Nistler CoBPA Faculty Research

Celebrate the impact of our research.

Dr. Xiang Gao, Assistant Professor of Economics and Finance, papers accepted

Please join us in congratulating Dr. Xiang Gao, Assistant Professor of Economics and Finance, for his recent papers accepted in the journal Management Science, Journal of Business Research, and Review of Accounting and Finance.

Title: “Financial Innovation and Financial Intermediation: Evidence from Credit Default Swaps”
Authors: Xiang Gau (University of North Dakota), Alex Butler (Rice University), Cihan Uzmanoglu (Binghamton University)
Journal: Management Science (JQL 4)
Abstract: We study the influence of credit default swaps (CDS) trading on the costs of bond intermediation. After CDS initiation, CDS firms pay 12% to 28% (8 to 20 basis points) lower underwriting fees than similar non-CDS firms do. Underwriting fees decline more for riskier issuers and illiquid bonds for which the ability to hedge with CDS is more valuable. In bond offerings, participation by investors facing risk-based regulatory requirements increases after CDS initiation. Our evidence suggests that CDS-driven innovations in risk sharing contribute to the transactional efficiency of the market by reducing the financial intermediation costs of placing bonds.

Title: “Reacting to the Scope of a Data Breach: The Differential Role of Fear and Anger”
Authors: Xiang Gau (University of North Dakota), Subimal Chatterjee ((Binghamton University), Sumantra Sarkar (Binghamton University), and Cihan Uzmanogly (Binghamton University)
Journal: Journal of Business Research (JQL 4)
Abstract: We investigate how fearful and angry consumers react to the scope (number of customers affected) of a data breach. In two laboratory studies, we show that whereas fear makes consumers scope sensitive such that their intentions not to purchase from the affected retailer increases with scope, anger makes consumers scope insensitive and their repurchase intentions scope invariant. Process tests show that whereas scope indirectly affects the repurchase intentions of fearful consumers by making the mental image of the breach more vivid to them, scope does not affect how angry consumers imagine the breach nor their repurchase intentions. We find similar results in a field study, analyzing approximately 12,000 news stories of data breaches, showing that scope affects stock market reactions when the stories stress fear over anger but not when they stress anger over fear.
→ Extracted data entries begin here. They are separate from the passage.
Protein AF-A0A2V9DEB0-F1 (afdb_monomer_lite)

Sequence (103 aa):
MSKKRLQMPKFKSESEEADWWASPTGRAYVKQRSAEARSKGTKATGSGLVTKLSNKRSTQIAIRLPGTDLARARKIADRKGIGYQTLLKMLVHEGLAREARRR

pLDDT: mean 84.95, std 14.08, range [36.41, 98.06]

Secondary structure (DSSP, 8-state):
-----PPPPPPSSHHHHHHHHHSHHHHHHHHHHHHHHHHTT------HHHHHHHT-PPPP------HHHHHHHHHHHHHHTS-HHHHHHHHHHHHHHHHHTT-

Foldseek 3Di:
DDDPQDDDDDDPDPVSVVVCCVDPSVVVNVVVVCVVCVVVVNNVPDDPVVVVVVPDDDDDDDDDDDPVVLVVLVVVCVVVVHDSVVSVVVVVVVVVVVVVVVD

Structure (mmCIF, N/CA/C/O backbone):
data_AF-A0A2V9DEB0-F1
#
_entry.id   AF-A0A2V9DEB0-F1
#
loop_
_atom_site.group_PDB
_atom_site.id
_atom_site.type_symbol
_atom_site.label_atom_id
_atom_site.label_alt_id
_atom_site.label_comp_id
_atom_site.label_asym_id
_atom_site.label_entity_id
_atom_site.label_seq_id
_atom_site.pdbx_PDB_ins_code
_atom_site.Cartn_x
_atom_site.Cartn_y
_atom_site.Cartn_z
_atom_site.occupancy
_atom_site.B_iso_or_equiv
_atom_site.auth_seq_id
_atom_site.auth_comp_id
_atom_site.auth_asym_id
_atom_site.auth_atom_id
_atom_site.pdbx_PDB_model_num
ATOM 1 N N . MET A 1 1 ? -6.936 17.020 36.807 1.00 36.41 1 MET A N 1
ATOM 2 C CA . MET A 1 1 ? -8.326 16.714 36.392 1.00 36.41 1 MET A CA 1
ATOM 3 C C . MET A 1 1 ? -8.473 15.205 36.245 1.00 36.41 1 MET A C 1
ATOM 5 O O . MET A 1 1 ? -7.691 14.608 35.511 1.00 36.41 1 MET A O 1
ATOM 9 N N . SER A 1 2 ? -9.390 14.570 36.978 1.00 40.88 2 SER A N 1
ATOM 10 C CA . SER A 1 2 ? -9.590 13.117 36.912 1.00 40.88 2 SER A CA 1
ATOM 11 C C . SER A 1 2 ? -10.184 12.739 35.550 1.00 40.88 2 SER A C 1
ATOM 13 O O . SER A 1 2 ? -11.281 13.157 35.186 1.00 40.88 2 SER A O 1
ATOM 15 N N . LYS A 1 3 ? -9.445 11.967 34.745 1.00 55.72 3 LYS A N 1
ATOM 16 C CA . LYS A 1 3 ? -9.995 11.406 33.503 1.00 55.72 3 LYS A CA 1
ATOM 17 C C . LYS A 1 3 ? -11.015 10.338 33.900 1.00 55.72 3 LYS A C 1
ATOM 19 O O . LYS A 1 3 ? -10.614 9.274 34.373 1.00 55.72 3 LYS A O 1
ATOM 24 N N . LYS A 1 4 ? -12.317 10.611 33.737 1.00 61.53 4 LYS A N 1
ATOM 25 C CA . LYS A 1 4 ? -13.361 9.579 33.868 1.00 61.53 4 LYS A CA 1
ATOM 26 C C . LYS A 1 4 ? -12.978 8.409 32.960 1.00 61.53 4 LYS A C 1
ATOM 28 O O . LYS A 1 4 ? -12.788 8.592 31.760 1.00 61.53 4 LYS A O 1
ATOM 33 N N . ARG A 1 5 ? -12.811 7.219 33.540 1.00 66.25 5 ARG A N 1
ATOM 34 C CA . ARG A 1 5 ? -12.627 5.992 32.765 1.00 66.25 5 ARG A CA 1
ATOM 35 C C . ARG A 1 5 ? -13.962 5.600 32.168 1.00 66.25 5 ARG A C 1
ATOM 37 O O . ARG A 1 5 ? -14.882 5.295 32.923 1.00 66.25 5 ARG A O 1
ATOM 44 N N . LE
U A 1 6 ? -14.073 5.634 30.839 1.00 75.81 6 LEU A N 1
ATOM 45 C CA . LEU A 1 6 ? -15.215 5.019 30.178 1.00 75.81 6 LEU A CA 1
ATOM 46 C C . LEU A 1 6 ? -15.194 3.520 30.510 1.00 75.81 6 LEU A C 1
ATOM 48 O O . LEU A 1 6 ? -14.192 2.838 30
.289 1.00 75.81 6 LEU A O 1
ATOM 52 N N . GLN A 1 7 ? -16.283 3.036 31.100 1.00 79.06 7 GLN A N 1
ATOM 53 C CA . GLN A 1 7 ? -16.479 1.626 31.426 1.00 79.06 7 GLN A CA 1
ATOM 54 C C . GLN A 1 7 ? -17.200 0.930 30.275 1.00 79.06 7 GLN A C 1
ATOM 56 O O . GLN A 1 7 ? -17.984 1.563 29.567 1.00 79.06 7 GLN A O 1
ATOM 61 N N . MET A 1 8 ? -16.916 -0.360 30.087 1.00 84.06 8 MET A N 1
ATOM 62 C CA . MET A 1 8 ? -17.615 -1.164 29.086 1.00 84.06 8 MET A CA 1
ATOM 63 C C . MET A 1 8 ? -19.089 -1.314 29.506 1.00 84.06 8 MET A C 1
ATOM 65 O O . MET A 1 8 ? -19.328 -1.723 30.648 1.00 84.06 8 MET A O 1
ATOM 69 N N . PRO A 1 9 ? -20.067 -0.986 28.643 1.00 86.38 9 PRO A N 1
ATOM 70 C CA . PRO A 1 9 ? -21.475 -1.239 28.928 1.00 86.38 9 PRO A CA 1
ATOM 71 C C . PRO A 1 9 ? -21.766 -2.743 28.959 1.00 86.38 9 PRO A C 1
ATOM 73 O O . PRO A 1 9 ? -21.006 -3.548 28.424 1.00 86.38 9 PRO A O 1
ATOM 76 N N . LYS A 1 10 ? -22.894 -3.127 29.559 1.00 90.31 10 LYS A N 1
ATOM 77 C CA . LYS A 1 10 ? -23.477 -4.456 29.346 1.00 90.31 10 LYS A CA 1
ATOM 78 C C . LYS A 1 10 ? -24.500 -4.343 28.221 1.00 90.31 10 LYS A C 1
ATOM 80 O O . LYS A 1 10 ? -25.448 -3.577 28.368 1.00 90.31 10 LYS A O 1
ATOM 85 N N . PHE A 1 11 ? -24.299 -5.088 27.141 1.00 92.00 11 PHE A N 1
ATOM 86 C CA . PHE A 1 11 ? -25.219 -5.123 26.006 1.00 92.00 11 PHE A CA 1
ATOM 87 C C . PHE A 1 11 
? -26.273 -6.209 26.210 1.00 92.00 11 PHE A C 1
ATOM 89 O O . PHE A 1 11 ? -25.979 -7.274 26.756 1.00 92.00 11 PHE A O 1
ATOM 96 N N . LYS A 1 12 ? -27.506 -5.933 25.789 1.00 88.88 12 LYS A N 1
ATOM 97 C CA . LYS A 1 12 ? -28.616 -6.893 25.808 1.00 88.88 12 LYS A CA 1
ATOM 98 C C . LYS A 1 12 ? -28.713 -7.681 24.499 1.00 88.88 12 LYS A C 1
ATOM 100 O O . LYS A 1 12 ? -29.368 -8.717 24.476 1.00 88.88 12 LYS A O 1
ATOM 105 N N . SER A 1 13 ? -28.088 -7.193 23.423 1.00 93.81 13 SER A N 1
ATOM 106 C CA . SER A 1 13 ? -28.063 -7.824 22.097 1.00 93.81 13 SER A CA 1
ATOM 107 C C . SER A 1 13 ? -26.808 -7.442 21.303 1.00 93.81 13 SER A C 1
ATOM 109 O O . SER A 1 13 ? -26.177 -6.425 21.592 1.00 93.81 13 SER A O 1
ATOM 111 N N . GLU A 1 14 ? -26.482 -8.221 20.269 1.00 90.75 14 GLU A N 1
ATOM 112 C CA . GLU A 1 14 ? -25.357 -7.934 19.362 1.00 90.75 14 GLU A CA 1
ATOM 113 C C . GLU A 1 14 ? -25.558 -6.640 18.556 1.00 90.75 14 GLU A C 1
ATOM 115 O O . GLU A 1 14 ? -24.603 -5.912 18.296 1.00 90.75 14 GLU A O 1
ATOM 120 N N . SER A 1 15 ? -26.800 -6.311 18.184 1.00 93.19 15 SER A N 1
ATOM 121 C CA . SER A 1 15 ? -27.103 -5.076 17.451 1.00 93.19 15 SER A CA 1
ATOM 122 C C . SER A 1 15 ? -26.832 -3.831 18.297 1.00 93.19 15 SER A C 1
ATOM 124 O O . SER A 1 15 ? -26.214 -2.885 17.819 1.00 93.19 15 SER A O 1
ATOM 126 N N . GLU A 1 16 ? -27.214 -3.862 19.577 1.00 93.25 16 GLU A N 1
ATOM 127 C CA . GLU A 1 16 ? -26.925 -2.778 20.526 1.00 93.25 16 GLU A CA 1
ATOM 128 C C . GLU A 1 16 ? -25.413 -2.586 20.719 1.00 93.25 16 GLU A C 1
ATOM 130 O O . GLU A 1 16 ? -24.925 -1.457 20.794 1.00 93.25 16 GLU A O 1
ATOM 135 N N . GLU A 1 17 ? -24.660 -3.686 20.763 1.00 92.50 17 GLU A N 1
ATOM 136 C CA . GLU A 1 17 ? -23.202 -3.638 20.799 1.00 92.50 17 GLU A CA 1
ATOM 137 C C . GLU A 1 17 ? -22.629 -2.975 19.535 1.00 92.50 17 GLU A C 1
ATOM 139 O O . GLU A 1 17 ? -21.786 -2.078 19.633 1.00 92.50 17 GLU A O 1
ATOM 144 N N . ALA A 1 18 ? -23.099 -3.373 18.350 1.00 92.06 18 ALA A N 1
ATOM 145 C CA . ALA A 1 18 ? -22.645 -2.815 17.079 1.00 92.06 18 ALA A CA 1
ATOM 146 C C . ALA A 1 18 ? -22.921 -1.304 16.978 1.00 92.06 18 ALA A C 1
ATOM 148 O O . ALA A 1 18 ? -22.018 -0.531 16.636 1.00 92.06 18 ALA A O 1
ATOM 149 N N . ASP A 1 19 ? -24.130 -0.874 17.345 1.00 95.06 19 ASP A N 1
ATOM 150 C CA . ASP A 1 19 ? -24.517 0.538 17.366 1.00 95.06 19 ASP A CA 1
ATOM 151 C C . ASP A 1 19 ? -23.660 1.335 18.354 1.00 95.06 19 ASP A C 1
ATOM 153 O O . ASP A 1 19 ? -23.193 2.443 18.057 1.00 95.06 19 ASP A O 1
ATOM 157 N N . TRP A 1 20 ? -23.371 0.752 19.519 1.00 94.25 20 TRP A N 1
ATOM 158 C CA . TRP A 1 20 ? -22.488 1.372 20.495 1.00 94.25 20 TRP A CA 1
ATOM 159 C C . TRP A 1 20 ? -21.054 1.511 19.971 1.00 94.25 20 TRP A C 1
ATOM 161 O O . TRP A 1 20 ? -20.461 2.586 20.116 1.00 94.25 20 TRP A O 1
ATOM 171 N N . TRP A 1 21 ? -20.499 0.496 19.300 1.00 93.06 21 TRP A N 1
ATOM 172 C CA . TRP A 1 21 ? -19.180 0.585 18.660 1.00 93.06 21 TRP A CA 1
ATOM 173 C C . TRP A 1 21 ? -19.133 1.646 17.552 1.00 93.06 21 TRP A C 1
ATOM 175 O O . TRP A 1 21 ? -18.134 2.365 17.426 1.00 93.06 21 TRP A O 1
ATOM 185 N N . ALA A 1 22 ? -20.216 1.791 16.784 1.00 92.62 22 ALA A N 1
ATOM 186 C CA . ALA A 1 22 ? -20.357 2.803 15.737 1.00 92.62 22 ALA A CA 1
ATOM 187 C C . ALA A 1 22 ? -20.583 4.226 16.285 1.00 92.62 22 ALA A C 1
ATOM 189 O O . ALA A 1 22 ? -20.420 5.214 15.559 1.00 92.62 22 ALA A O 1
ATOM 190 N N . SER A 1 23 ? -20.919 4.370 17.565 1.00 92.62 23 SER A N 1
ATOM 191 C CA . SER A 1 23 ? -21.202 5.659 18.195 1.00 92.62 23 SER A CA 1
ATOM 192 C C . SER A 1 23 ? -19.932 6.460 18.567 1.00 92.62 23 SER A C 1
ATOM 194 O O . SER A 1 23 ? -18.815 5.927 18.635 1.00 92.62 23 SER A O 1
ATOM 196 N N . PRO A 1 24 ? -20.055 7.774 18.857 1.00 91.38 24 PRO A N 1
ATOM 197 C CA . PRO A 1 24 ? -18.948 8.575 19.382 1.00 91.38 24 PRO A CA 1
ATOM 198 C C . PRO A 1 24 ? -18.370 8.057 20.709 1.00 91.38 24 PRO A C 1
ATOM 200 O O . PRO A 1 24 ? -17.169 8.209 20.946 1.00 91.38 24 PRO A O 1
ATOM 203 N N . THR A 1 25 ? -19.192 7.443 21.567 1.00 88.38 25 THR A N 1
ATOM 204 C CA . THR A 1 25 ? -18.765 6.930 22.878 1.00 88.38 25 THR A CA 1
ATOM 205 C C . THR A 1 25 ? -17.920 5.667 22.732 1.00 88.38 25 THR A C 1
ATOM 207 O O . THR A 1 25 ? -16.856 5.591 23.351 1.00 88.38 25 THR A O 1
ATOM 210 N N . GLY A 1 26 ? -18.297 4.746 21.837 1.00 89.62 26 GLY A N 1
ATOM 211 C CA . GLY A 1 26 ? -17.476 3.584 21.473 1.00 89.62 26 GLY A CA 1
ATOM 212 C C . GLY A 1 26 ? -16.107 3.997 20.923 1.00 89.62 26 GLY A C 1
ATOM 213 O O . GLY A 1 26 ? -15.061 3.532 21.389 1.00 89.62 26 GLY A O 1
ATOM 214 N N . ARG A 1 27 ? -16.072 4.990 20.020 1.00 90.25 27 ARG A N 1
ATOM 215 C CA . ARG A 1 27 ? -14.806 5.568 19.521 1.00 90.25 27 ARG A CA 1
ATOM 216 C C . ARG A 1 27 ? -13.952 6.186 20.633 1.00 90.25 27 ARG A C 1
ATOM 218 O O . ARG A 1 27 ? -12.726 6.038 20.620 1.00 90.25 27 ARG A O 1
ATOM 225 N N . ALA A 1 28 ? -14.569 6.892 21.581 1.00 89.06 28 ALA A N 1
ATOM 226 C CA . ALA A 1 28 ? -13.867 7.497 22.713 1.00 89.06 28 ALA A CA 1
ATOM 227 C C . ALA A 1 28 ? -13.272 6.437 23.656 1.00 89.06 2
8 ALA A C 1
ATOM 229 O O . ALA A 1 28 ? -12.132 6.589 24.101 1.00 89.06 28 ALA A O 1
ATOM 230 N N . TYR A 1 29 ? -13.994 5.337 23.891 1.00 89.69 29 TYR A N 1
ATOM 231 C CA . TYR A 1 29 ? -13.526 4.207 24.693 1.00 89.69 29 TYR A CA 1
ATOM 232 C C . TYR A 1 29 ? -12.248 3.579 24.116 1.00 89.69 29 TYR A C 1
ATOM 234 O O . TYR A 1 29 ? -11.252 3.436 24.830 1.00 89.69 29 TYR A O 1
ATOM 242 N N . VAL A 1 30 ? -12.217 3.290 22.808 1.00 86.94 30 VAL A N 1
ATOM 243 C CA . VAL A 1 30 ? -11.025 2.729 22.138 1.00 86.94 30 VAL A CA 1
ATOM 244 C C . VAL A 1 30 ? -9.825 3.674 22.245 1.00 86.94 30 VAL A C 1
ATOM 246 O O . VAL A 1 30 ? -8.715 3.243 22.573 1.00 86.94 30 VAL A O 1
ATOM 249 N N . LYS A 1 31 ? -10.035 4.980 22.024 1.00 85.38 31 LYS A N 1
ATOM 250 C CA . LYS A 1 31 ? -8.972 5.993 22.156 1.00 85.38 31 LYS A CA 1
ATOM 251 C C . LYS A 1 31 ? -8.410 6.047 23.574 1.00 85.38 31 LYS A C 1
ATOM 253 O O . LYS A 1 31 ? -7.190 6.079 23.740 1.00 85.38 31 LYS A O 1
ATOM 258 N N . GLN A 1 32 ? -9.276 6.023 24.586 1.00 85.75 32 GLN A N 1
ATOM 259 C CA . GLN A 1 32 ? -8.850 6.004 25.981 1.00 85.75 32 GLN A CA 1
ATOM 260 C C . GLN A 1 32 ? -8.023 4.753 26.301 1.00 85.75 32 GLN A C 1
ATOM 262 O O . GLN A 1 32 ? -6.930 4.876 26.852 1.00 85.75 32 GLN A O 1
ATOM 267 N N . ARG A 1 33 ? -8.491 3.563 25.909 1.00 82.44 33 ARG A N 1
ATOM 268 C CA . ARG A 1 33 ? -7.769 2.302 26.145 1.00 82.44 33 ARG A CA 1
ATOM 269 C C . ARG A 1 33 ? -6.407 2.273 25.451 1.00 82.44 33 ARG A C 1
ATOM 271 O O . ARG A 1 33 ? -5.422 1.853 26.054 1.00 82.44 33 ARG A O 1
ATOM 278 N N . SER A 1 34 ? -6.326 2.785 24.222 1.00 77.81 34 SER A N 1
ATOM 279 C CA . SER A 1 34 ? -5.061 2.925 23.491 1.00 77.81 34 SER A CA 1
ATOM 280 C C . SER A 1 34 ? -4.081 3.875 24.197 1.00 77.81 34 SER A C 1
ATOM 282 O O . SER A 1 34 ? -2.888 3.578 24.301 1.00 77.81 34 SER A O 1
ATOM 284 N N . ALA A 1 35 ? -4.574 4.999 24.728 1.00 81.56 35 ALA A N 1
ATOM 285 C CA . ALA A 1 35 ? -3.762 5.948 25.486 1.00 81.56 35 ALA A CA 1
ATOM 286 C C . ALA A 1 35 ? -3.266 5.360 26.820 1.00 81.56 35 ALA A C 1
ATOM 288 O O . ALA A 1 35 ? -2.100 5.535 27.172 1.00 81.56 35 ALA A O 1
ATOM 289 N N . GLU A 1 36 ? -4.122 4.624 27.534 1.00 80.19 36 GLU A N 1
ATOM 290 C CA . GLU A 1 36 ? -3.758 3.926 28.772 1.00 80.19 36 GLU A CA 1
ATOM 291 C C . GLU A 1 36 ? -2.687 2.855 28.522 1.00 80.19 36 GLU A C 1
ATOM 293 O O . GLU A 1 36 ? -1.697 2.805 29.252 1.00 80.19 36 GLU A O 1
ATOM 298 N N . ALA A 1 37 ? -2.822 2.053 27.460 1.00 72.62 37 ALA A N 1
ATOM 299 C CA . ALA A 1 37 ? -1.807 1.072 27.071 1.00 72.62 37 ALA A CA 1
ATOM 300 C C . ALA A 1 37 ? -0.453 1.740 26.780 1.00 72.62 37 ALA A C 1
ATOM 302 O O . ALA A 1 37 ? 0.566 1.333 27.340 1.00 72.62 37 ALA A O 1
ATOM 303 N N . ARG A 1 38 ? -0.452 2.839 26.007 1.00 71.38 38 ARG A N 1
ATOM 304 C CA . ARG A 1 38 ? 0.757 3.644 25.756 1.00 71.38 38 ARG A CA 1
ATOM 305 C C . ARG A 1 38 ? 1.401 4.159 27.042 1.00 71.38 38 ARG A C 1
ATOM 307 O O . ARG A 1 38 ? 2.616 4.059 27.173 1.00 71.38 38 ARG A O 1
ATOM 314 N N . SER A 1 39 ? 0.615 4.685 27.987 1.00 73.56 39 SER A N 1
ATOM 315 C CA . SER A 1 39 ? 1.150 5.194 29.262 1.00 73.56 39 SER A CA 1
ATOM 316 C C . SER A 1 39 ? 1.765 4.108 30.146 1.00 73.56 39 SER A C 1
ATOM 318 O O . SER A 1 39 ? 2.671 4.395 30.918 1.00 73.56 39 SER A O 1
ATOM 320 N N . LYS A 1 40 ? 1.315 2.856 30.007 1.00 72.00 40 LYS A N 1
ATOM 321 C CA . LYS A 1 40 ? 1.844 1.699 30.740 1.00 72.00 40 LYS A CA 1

Title: “Firm Location and Systematic Risk”
Authors: Xiang Gau (University of North Dakota), John Topuz (North American College)
Journal: Review of Accounting and Finance (JQL 2) 
Abstract: This paper aims to investigate whether the cyclicality of local real estate prices affects the systematic risk of local firms using a geography-based measure of land availability as a quasi-exogenous proxy for real estate price cyclicality.